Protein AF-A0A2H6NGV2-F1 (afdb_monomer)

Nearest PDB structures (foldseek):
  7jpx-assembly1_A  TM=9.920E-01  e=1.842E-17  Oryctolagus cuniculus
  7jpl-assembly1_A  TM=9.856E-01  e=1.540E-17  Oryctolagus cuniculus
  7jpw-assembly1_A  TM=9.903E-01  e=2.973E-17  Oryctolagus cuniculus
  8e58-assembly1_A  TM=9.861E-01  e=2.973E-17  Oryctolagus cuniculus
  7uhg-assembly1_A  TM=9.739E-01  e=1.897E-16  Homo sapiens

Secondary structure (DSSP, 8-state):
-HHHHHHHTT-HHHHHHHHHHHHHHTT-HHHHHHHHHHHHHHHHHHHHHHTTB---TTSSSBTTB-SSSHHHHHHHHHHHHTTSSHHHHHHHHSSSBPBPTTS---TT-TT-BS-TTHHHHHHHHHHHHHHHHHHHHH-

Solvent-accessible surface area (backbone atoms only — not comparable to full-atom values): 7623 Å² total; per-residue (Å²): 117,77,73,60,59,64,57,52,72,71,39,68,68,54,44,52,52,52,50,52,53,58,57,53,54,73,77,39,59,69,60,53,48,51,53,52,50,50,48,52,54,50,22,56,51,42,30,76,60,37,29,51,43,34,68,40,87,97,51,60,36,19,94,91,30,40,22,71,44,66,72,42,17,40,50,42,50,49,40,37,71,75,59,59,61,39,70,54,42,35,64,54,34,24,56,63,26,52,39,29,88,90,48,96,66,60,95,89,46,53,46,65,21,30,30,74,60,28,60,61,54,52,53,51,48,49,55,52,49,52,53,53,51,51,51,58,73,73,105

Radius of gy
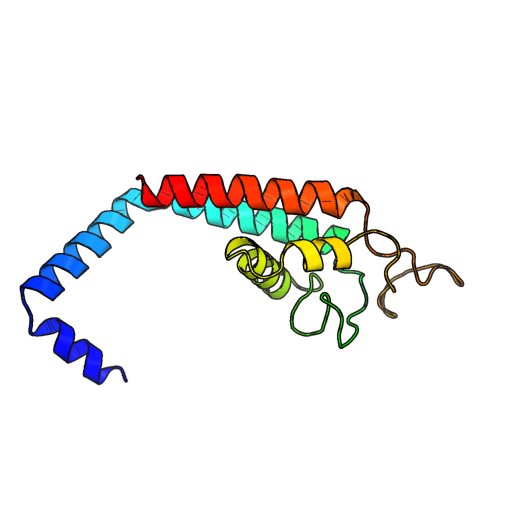ration: 19.89 Å; Cα contacts (8 Å, |Δi|>4): 150; chains: 1; bounding box: 35×37×62 Å

Mean predicted aligned error: 5.69 Å

Organism: NCBI:txid3147026

pLDDT: mean 91.65, std 8.02, range [63.94, 98.62]

Sequence (139 aa):
VLRLVKLLSRGEGIRNLLWTFIKSFQALPHVALLIVMLFFIYAVIGMQMFGKIALVDGTQINQNNNFQTFPQAVLMLFRCATGEAWQEVLLGASYGKLCDPESDYAPGEKYTCGSGFAYFYFVSFYMLCAFLIINLFVA

Structure (mmCIF, N/CA/C/O backbone):
data_AF-A0A2H6NGV2-F1
#
_entry.id   AF-A0A2H6NGV2-F1
#
loop_
_atom_site.group_PDB
_atom_site.id
_atom_site.type_symbol
_atom_site.label_atom_id
_atom_site.label_alt_id
_atom_site.label_comp_id
_atom_site.label_asym_id
_atom_site.label_entity_id
_atom_site.label_seq_id
_atom_site.pdbx_PDB_ins_code
_atom_site.Cartn_x
_atom_site.Cartn_y
_atom_site.Cartn_z
_atom_site.occupancy
_atom_site.B_iso_or_equiv
_atom_site.auth_seq_id
_atom_site.auth_comp_id
_atom_site.auth_asym_id
_atom_site.auth_atom_id
_atom_site.pdbx_PDB_model_num
ATOM 1 N N . VAL A 1 1 ? -8.984 -25.540 18.480 1.00 66.44 1 VAL A N 1
ATOM 2 C CA . VAL A 1 1 ? -8.770 -24.139 18.924 1.00 66.44 1 VAL A CA 1
ATOM 3 C C . VAL A 1 1 ? -10.042 -23.490 19.485 1.00 66.44 1 VAL A C 1
ATOM 5 O O . VAL A 1 1 ? -10.015 -23.079 20.634 1.00 66.44 1 VAL A O 1
ATOM 8 N N . LEU A 1 2 ? -11.186 -23.502 18.782 1.00 76.81 2 LEU A N 1
ATOM 9 C CA . LEU A 1 2 ? -12.450 -22.870 19.238 1.00 76.81 2 LEU A CA 1
ATOM 10 C C . LEU A 1 2 ? -12.981 -23.329 20.618 1.00 76.81 2 LEU A C 1
ATOM 12 O O . LEU A 1 2 ? -13.689 -22.585 21.287 1.00 76.81 2 LEU A O 1
ATOM 16 N N . ARG A 1 3 ? -12.613 -24.530 21.094 1.00 79.06 3 ARG A N 1
ATOM 17 C CA . ARG A 1 3 ? -12.942 -24.997 22.457 1.00 79.06 3 ARG A CA 1
ATOM 18 C C . ARG A 1 3 ? -12.290 -24.151 23.564 1.00 79.06 3 ARG A C 1
ATOM 20 O O . ARG A 1 3 ? -12.880 -24.051 24.632 1.00 79.06 3 ARG A O 1
ATOM 27 N N . LEU A 1 4 ? -11.140 -23.514 23.311 1.00 76.81 4 LEU A N 1
ATOM 28 C CA . LEU A 1 4 ? -10.472 -22.618 24.269 1.00 76.81 4 LEU A CA 1
ATOM 29 C C . LEU A 1 4 ? -11.271 -21.325 24.502 1.00 76.81 4 LEU A C 1
ATOM 31 O O . LEU A 1 4 ? -11.276 -20.803 25.609 1.00 76.81 4 LEU A O 1
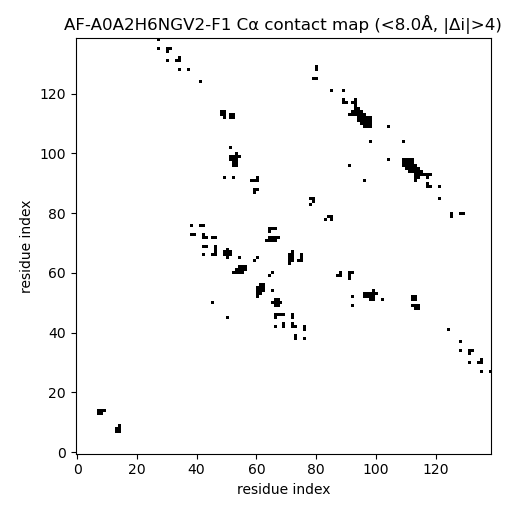ATOM 35 N N . VAL A 1 5 ? -12.037 -20.859 23.509 1.00 75.31 5 VAL A N 1
ATOM 36 C CA . VAL A 1 5 ? -12.906 -19.673 23.643 1.00 75.31 5 VAL A CA 1
ATOM 37 C C . VAL A 1 5 ? -14.013 -19.905 24.682 1.00 75.31 5 VAL 
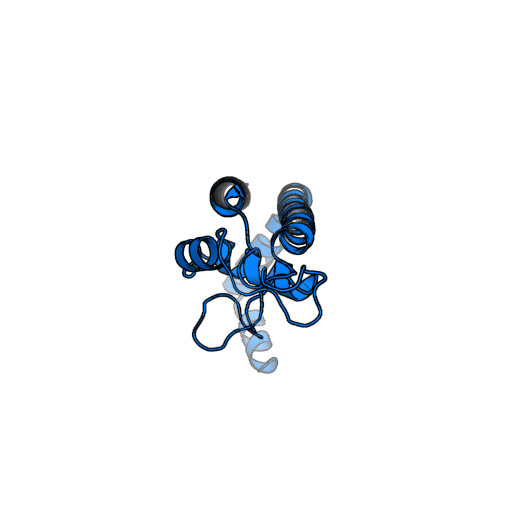A C 1
ATOM 39 O O . VAL A 1 5 ? -14.406 -18.979 25.385 1.00 75.31 5 VAL A O 1
ATOM 42 N N . LYS A 1 6 ? -14.452 -21.158 24.883 1.00 71.38 6 LYS A N 1
ATOM 43 C CA . LYS A 1 6 ? -15.407 -21.523 25.948 1.00 71.38 6 LYS A CA 1
ATOM 44 C C . LYS A 1 6 ? -14.825 -21.407 27.366 1.00 71.38 6 LYS A C 1
ATOM 46 O O . LYS A 1 6 ? -15.585 -21.427 28.328 1.00 71.38 6 LYS A O 1
ATOM 51 N N . LEU A 1 7 ? -13.501 -21.305 27.527 1.00 71.69 7 LEU A N 1
ATOM 52 C CA . LEU A 1 7 ? -12.888 -21.020 28.832 1.00 71.69 7 LEU A CA 1
ATOM 53 C C . LEU A 1 7 ? -12.972 -19.526 29.174 1.00 71.69 7 LEU A C 1
ATOM 55 O O . LEU A 1 7 ? -13.167 -19.192 30.340 1.00 71.69 7 LEU A O 1
ATOM 59 N N . LEU A 1 8 ? -12.936 -18.638 28.172 1.00 67.00 8 LEU A N 1
ATOM 60 C CA . LEU A 1 8 ? -13.103 -17.188 28.358 1.00 67.00 8 LEU A CA 1
ATOM 61 C C . LEU A 1 8 ? -14.502 -16.825 28.883 1.00 67.00 8 LEU A C 1
ATOM 63 O O . LEU A 1 8 ? -1
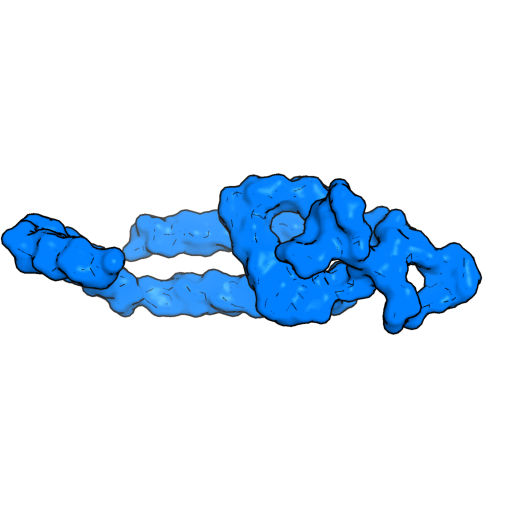4.657 -15.820 29.569 1.00 67.00 8 LEU A O 1
ATOM 67 N N . SER A 1 9 ? -15.513 -17.666 28.629 1.00 63.94 9 SER A N 1
ATOM 68 C CA . SER A 1 9 ? -16.877 -17.466 29.134 1.00 63.94 9 SER A CA 1
ATOM 69 C C . SER A 1 9 ? -17.080 -17.887 30.594 1.00 63.94 9 SER A C 1
ATOM 71 O O . SER A 1 9 ? -18.175 -17.693 31.117 1.00 63.94 9 SER A O 1
ATOM 73 N N . ARG A 1 10 ? -16.074 -18.488 31.252 1.00 73.88 10 ARG A N 1
ATOM 74 C CA . ARG A 1 10 ? -16.162 -18.895 32.669 1.00 73.88 10 ARG A CA 1
ATOM 75 C C . ARG A 1 10 ? -15.763 -17.790 33.648 1.00 73.88 10 ARG A C 1
ATOM 77 O O . ARG A 1 10 ? -16.170 -17.850 34.800 1.00 73.88 10 ARG A O 1
ATOM 84 N N . GLY A 1 11 ? -14.986 -16.798 33.209 1.00 81.81 11 GLY A N 1
ATOM 85 C CA . GLY A 1 11 ? -14.594 -15.660 34.040 1.00 81.81 11 GLY A CA 1
ATOM 86 C C . GLY A 1 11 ? -15.540 -14.479 33.844 1.00 81.81 11 GLY A C 1
ATOM 87 O O . GLY A 1 11 ? -15.527 -13.861 32.781 1.00 81.81 11 GLY A O 1
ATOM 88 N N . GLU A 1 12 ? -16.324 -14.125 34.864 1.00 81.31 12 GLU A N 1
ATOM 89 C CA . GLU A 1 12 ? -17.240 -12.972 34.801 1.00 81.31 12 GLU A CA 1
ATOM 90 C C . GLU A 1 12 ? -16.508 -11.657 34.489 1.00 81.31 12 GLU A C 1
ATOM 92 O O . GLU A 1 12 ? -17.002 -10.858 33.696 1.00 81.31 12 GLU A O 1
ATOM 97 N N . GLY A 1 13 ? -15.292 -11.472 35.018 1.00 82.06 13 GLY A N 1
ATOM 98 C CA . GLY A 1 13 ? -14.451 -10.306 34.723 1.00 82.06 13 GLY A CA 1
ATOM 99 C C . GLY A 1 13 ? -14.015 -10.218 33.256 1.00 82.06 13 GLY A C 1
ATOM 100 O O . GLY A 1 13 ? -14.134 -9.159 32.646 1.00 82.06 13 GLY A O 1
ATOM 101 N N . ILE A 1 14 ? -13.584 -11.335 32.655 1.00 84.44 14 ILE A N 1
ATOM 102 C CA . ILE A 1 14 ? -13.191 -11.391 31.233 1.00 84.44 14 ILE A CA 1
ATOM 103 C C . ILE A 1 14 ? -14.412 -11.154 30.342 1.00 84.44 14 ILE A C 1
ATOM 105 O O . ILE A 1 14 ? -14.331 -10.398 29.375 1.00 84.44 14 ILE A O 1
ATOM 109 N N . ARG A 1 15 ? -15.561 -11.749 30.685 1.00 83.62 15 ARG A N 1
ATOM 110 C CA . ARG A 1 15 ? -16.818 -11.535 29.959 1.00 83.62 15 ARG A CA 1
ATOM 111 C C . ARG A 1 15 ? -17.236 -10.067 29.991 1.00 83.62 15 ARG A C 1
ATOM 113 O O . ARG A 1 15 ? -17.579 -9.530 28.944 1.00 83.62 15 ARG A O 1
ATOM 120 N N . ASN A 1 16 ? -17.187 -9.423 31.157 1.00 87.38 16 ASN A N 1
ATOM 121 C CA . ASN A 1 16 ? -17.536 -8.009 31.284 1.00 87.38 16 ASN A CA 1
ATOM 122 C C . ASN A 1 16 ? -16.562 -7.120 30.502 1.00 87.38 16 ASN A C 1
ATOM 124 O O . ASN A 1 16 ? -17.006 -6.204 29.821 1.00 87.38 16 ASN A O 1
ATOM 128 N N . LEU A 1 17 ? -15.260 -7.417 30.530 1.00 86.25 17 LEU A N 1
ATOM 129 C CA . LEU A 1 17 ? -14.256 -6.666 29.772 1.00 86.25 17 LEU A CA 1
ATOM 130 C C . LEU A 1 17 ? -14.461 -6.800 28.255 1.00 86.25 17 LEU A C 1
ATOM 132 O O . LEU A 1 17 ? -14.503 -5.792 27.554 1.00 86.25 17 LEU A O 1
ATOM 136 N N . LEU A 1 18 ? -14.662 -8.024 27.753 1.00 86.50 18 LEU A N 1
ATOM 137 C CA . LEU A 1 18 ? -14.960 -8.275 26.338 1.00 86.50 18 LEU A CA 1
ATOM 138 C C . LEU A 1 18 ? -16.280 -7.626 25.909 1.00 86.50 18 LEU A C 1
ATOM 140 O O . LEU A 1 18 ? -16.359 -7.058 24.825 1.00 86.50 18 LEU A O 1
ATOM 144 N N . TRP A 1 19 ? -17.310 -7.688 26.756 1.00 86.38 19 TRP A N 1
ATOM 145 C CA . TRP A 1 19 ? -18.599 -7.058 26.480 1.00 86.38 19 TRP A CA 1
ATOM 146 C C . TRP A 1 19 ? -18.482 -5.535 26.396 1.00 86.38 19 TRP A C 1
ATOM 148 O O . TRP A 1 19 ? -18.997 -4.942 25.450 1.00 86.38 19 TRP A O 1
ATOM 158 N N . THR A 1 20 ? -17.762 -4.907 27.330 1.00 85.31 20 THR A N 1
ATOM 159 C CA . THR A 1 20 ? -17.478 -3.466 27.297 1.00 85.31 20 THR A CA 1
____________
*TRY IT*
In your answer, include only the lines above starting at the line that holds "ATOM 42 N N" and ending at the line that holds "ATOM 51 N N", copied exactly.

*YOUR RESPONSE*
ATOM 42 N N . LYS A 1 6 ? -14.452 -21.158 24.883 1.00 71.38 6 LYS A N 1
ATOM 43 C CA . LYS A 1 6 ? -15.407 -21.523 25.948 1.00 71.38 6 LYS A CA 1
ATOM 44 C C . LYS A 1 6 ? -14.825 -21.407 27.366 1.00 71.38 6 LYS A C 1
ATOM 46 O O . LYS A 1 6 ? -15.585 -21.427 28.328 1.00 71.38 6 LYS A O 1
ATOM 51 N N . LEU A 1 7 ? -13.501 -21.305 27.527 1.00 71.69 7 LEU A N 1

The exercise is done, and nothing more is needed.